Мужчины ушли, не притронувшись к чашкам с кофе. Мы сидели, оглушенные криком чаек и силой, которая только что была рядом.

Алевтина нашла независимого адвоката в Симферополе, с Николаем Ивановичем мы передали письмо отцу: нужно менять защиту, доверься, будем вносить залог. В Питере друзья собрали необходимую сумму, выслали перевод.

В пятницу каждая минута была на счету, если на каком-то звене мы потеряем время, выход на свободу отложится на понедельник. Суд, бухгалтерия, ИВС, банк, сберкасса, секретарь, опять бухгалтерия и, наконец, ИВС – мы даже успели заехать в магазин и купить печенья для шестой камеры (чтобы не терять времени, взяли большую картонную коробку в заводской упаковке).

Накануне мы вычистили всю квартиру, вымыли окна и перестирали шторы. Вечером допоздна лепили вареники с кислой капустой и вареной картошкой, которые отец очень любил. Купили немировской горилки.

Папаша был мрачен и груб. Отругал нас за печенье для сокамерников, и денег, которые мы заплатили Николаю Ивановичу, сказал, не отдаст.

– Не долларов им, подлым барыгам, а ножичков стальных! – Отец еще даже не пил. Я подумала, что он помешался.

Семь тысяч долларов, из них четыре на залог и три на то, чтобы он состоялся, наши в Питере занимали у всех, кто мог дать. Ника ночью плакала. В понедельник мы заставили отца пойти с нами в банк и снять деньги. В тот же день мы собрались и уехали домой. За эти тринадцать дней в зимней Ялте мой белый пуховик стал безнадежно серым.

76

Мне предложили садиться. В кабинете директора школы стоял старый диван с низким продавленным сиденьем, и там уже сидела мама Пашки Шишкина, поэтому мне пришлось сесть рядом.

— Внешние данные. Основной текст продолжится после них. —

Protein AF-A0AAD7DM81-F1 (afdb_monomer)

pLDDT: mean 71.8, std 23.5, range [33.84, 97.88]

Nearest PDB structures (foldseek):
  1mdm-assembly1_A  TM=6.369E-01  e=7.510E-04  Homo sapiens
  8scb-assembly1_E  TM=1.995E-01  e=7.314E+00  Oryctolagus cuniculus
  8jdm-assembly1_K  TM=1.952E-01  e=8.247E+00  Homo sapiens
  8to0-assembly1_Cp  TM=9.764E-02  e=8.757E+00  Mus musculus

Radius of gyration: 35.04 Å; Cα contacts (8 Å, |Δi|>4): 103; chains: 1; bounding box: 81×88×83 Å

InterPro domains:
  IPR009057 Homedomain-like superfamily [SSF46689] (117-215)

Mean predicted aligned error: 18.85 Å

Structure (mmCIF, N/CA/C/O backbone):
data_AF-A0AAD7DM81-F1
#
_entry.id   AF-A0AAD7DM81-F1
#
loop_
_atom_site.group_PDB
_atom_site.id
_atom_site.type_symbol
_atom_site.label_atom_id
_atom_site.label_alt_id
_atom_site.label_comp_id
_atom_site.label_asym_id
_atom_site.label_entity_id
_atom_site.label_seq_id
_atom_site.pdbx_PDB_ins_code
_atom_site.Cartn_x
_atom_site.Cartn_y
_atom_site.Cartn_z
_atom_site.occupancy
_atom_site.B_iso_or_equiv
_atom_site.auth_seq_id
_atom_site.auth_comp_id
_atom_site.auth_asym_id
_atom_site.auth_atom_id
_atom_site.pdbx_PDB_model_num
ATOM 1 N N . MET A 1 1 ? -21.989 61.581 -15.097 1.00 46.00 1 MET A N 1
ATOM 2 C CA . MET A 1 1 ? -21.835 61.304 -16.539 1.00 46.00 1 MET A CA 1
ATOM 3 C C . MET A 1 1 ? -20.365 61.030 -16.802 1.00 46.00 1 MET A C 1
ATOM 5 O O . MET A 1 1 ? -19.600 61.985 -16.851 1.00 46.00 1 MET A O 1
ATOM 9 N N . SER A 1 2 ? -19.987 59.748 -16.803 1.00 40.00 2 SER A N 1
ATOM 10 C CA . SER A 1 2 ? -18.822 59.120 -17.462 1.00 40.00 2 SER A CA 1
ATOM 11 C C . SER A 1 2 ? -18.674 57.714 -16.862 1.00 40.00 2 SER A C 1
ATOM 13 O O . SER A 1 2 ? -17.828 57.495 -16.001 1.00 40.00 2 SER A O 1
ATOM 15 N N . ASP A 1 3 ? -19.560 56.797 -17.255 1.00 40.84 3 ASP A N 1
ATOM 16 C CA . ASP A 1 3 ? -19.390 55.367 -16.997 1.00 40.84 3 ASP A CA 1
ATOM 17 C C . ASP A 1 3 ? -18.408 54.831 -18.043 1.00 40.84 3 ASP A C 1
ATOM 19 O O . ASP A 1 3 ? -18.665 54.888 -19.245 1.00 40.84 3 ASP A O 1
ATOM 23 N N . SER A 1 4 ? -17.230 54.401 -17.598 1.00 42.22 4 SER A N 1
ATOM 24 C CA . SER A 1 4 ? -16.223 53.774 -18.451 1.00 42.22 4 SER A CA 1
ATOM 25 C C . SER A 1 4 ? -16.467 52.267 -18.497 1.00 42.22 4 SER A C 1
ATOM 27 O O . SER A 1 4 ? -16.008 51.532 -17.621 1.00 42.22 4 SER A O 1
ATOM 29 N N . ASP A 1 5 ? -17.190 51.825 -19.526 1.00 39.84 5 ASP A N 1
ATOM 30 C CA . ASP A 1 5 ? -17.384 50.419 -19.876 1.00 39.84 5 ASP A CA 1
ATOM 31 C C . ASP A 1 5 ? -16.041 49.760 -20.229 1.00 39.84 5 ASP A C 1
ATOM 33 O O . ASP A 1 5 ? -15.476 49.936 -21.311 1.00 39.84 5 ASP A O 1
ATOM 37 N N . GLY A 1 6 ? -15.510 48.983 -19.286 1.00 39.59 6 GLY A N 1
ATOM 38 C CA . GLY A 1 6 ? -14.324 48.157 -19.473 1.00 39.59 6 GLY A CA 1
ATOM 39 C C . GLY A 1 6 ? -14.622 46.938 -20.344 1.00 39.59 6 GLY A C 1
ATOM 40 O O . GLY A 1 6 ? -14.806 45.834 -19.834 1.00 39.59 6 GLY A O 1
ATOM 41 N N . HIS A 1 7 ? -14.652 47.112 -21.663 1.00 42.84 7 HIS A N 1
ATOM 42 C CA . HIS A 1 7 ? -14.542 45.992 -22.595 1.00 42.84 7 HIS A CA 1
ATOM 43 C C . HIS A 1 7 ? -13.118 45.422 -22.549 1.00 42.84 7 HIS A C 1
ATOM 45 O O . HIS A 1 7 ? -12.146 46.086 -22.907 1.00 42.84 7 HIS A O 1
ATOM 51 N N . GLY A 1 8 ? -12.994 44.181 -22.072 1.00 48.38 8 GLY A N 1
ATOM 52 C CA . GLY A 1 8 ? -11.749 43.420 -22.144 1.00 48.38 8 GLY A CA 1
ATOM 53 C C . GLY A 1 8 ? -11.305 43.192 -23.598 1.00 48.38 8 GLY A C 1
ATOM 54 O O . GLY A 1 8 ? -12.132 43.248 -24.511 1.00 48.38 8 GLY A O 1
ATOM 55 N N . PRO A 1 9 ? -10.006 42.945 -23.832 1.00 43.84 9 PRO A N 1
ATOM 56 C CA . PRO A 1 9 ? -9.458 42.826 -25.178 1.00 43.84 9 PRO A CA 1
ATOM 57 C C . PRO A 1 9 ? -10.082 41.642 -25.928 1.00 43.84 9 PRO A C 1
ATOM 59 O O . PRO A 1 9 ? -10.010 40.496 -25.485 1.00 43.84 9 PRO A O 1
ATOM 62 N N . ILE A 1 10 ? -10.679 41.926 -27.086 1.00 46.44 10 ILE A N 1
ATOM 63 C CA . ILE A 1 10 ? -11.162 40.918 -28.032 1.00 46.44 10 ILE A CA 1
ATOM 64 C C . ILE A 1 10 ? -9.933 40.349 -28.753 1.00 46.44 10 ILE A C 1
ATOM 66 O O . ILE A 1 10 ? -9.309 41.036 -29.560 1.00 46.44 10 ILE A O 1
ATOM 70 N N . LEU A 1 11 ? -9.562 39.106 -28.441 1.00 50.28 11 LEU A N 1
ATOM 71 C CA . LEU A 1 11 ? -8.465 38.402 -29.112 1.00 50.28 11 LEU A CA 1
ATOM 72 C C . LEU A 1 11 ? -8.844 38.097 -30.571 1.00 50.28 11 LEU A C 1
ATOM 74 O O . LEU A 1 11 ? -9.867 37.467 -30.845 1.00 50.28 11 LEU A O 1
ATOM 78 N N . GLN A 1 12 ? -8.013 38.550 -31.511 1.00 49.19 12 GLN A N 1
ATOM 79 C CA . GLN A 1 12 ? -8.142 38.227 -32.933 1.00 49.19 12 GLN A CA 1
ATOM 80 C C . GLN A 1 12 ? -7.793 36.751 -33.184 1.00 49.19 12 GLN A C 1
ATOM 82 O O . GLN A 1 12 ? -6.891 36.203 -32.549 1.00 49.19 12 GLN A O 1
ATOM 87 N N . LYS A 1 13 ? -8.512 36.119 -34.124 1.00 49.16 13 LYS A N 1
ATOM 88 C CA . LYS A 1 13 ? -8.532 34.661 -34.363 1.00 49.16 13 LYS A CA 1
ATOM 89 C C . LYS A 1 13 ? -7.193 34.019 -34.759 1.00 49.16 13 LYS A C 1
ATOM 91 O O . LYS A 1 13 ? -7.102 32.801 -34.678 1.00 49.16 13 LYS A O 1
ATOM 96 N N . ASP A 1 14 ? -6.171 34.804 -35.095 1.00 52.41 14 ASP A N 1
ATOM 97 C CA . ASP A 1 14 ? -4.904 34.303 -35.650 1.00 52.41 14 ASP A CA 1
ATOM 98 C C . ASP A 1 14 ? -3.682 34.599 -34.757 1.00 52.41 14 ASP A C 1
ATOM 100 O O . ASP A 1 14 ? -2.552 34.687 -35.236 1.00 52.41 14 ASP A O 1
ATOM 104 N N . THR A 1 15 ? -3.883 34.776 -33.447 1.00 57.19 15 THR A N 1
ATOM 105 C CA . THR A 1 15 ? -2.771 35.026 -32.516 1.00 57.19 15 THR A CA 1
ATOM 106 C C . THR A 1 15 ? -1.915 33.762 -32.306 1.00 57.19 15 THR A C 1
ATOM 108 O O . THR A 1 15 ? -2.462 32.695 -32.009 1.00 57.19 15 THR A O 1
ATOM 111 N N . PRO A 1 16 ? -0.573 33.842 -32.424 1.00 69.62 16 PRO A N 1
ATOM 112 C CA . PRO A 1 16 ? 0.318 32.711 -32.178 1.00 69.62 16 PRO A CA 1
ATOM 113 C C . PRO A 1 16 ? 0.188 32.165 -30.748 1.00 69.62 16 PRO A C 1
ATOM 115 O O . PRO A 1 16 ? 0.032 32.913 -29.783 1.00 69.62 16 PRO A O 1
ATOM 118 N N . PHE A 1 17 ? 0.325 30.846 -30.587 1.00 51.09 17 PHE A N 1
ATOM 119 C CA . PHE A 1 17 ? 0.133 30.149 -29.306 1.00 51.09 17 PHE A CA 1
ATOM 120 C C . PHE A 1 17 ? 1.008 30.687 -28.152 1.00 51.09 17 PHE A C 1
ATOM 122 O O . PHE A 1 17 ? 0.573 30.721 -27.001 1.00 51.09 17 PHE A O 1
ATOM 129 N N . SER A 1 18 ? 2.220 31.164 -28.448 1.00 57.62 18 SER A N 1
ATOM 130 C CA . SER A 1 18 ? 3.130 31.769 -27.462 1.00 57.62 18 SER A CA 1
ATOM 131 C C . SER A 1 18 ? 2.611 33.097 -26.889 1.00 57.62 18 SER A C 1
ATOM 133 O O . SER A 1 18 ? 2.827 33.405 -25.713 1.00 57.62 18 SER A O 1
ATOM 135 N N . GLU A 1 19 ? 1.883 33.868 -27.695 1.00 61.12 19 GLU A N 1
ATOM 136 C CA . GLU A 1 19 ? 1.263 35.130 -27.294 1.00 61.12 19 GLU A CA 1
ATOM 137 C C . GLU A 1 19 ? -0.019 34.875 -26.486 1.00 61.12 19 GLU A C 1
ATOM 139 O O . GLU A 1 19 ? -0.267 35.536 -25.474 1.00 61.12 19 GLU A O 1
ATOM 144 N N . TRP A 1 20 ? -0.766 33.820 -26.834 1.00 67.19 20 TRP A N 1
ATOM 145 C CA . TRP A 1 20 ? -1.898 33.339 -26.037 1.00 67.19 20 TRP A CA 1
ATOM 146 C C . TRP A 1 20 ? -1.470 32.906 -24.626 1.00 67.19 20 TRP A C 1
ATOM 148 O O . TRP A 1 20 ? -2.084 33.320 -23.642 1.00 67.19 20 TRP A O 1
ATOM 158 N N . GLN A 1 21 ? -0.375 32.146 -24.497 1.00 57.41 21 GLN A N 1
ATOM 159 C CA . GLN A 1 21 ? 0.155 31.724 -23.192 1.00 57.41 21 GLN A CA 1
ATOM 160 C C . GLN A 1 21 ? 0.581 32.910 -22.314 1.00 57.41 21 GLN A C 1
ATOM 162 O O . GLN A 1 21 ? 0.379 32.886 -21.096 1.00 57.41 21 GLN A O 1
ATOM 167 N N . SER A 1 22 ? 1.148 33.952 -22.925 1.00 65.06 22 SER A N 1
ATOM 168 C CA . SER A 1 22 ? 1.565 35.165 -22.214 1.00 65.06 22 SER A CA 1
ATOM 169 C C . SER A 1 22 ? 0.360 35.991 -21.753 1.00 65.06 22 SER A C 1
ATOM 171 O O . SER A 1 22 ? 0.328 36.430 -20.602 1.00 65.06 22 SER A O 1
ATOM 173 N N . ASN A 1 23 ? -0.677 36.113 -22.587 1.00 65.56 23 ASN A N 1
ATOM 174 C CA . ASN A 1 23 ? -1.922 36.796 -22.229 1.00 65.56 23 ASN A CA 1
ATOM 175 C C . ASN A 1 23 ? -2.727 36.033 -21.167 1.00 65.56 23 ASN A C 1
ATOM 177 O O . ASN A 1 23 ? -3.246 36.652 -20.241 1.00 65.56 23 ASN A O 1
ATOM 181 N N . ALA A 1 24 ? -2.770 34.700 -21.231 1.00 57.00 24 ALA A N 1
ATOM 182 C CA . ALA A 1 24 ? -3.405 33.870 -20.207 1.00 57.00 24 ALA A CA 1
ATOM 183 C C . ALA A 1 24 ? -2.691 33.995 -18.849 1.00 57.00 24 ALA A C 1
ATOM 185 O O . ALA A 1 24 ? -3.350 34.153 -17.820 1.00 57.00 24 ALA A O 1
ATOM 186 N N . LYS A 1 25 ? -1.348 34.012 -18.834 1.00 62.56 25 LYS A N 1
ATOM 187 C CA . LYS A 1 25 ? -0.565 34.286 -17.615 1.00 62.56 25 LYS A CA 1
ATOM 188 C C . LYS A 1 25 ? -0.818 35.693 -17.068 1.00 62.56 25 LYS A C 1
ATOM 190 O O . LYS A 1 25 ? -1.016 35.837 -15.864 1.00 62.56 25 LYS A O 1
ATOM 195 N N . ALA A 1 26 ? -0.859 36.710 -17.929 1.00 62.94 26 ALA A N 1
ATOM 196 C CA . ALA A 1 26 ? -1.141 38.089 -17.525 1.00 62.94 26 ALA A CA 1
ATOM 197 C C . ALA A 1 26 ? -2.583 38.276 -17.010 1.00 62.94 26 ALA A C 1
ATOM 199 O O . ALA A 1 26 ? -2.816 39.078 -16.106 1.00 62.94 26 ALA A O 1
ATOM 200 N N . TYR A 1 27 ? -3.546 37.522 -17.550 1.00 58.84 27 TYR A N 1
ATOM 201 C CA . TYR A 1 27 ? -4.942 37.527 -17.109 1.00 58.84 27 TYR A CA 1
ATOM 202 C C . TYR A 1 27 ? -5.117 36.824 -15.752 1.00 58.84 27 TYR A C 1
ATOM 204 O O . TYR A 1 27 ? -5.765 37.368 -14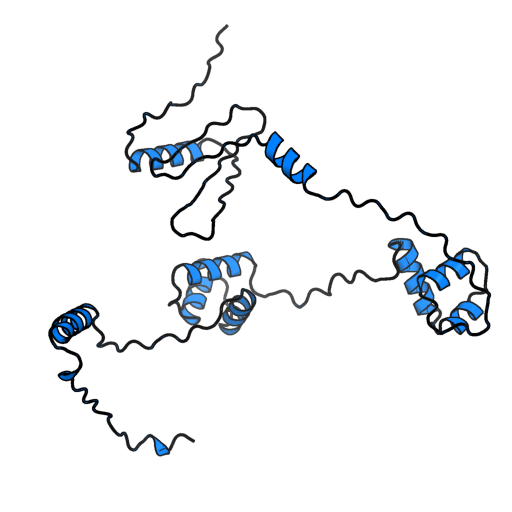.859 1.00 58.84 27 TYR A O 1
ATOM 212 N N . MET A 1 28 ? -4.462 35.673 -15.555 1.00 52.56 28 MET A N 1
ATOM 213 C CA . MET A 1 28 ? -4.438 34.932 -14.281 1.00 52.56 28 MET A CA 1
ATOM 214 C C . MET A 1 28 ? -3.781 35.724 -13.139 1.00 52.56 28 MET A C 1
ATOM 216 O O . MET A 1 28 ? -4.156 35.560 -11.985 1.00 52.56 28 MET A O 1
ATOM 220 N N . GLN A 1 29 ? -2.829 36.613 -13.442 1.00 56.00 29 GLN A N 1
ATOM 221 C CA . GLN A 1 29 ? -2.171 37.463 -12.441 1.00 56.00 29 GLN A CA 1
ATOM 222 C C . GLN A 1 29 ? -3.020 38.659 -11.970 1.00 56.00 29 GLN A C 1
ATOM 224 O O . GLN A 1 29 ? -2.634 39.322 -11.012 1.00 56.00 29 GLN A O 1
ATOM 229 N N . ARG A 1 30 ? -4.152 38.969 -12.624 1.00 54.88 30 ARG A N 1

То ли от времени, то ли от тяжести родителей провинившихся учеников некогда пухлая спинка дивана откинулась к подпирающей стенке, заставляя попавших в свои объятья сидеть неловким образом: либо ты разваливаешься как барин, что неуместно в текущей обстановке, либо сцепляешь кисти на высоко задранных коленях, подавшись вперед, – так сидят парализованные волнением просители. Мама Шишкина теребила в руках платок и кидала красноречивые взгляды на сына: придем домой, я тебе задам!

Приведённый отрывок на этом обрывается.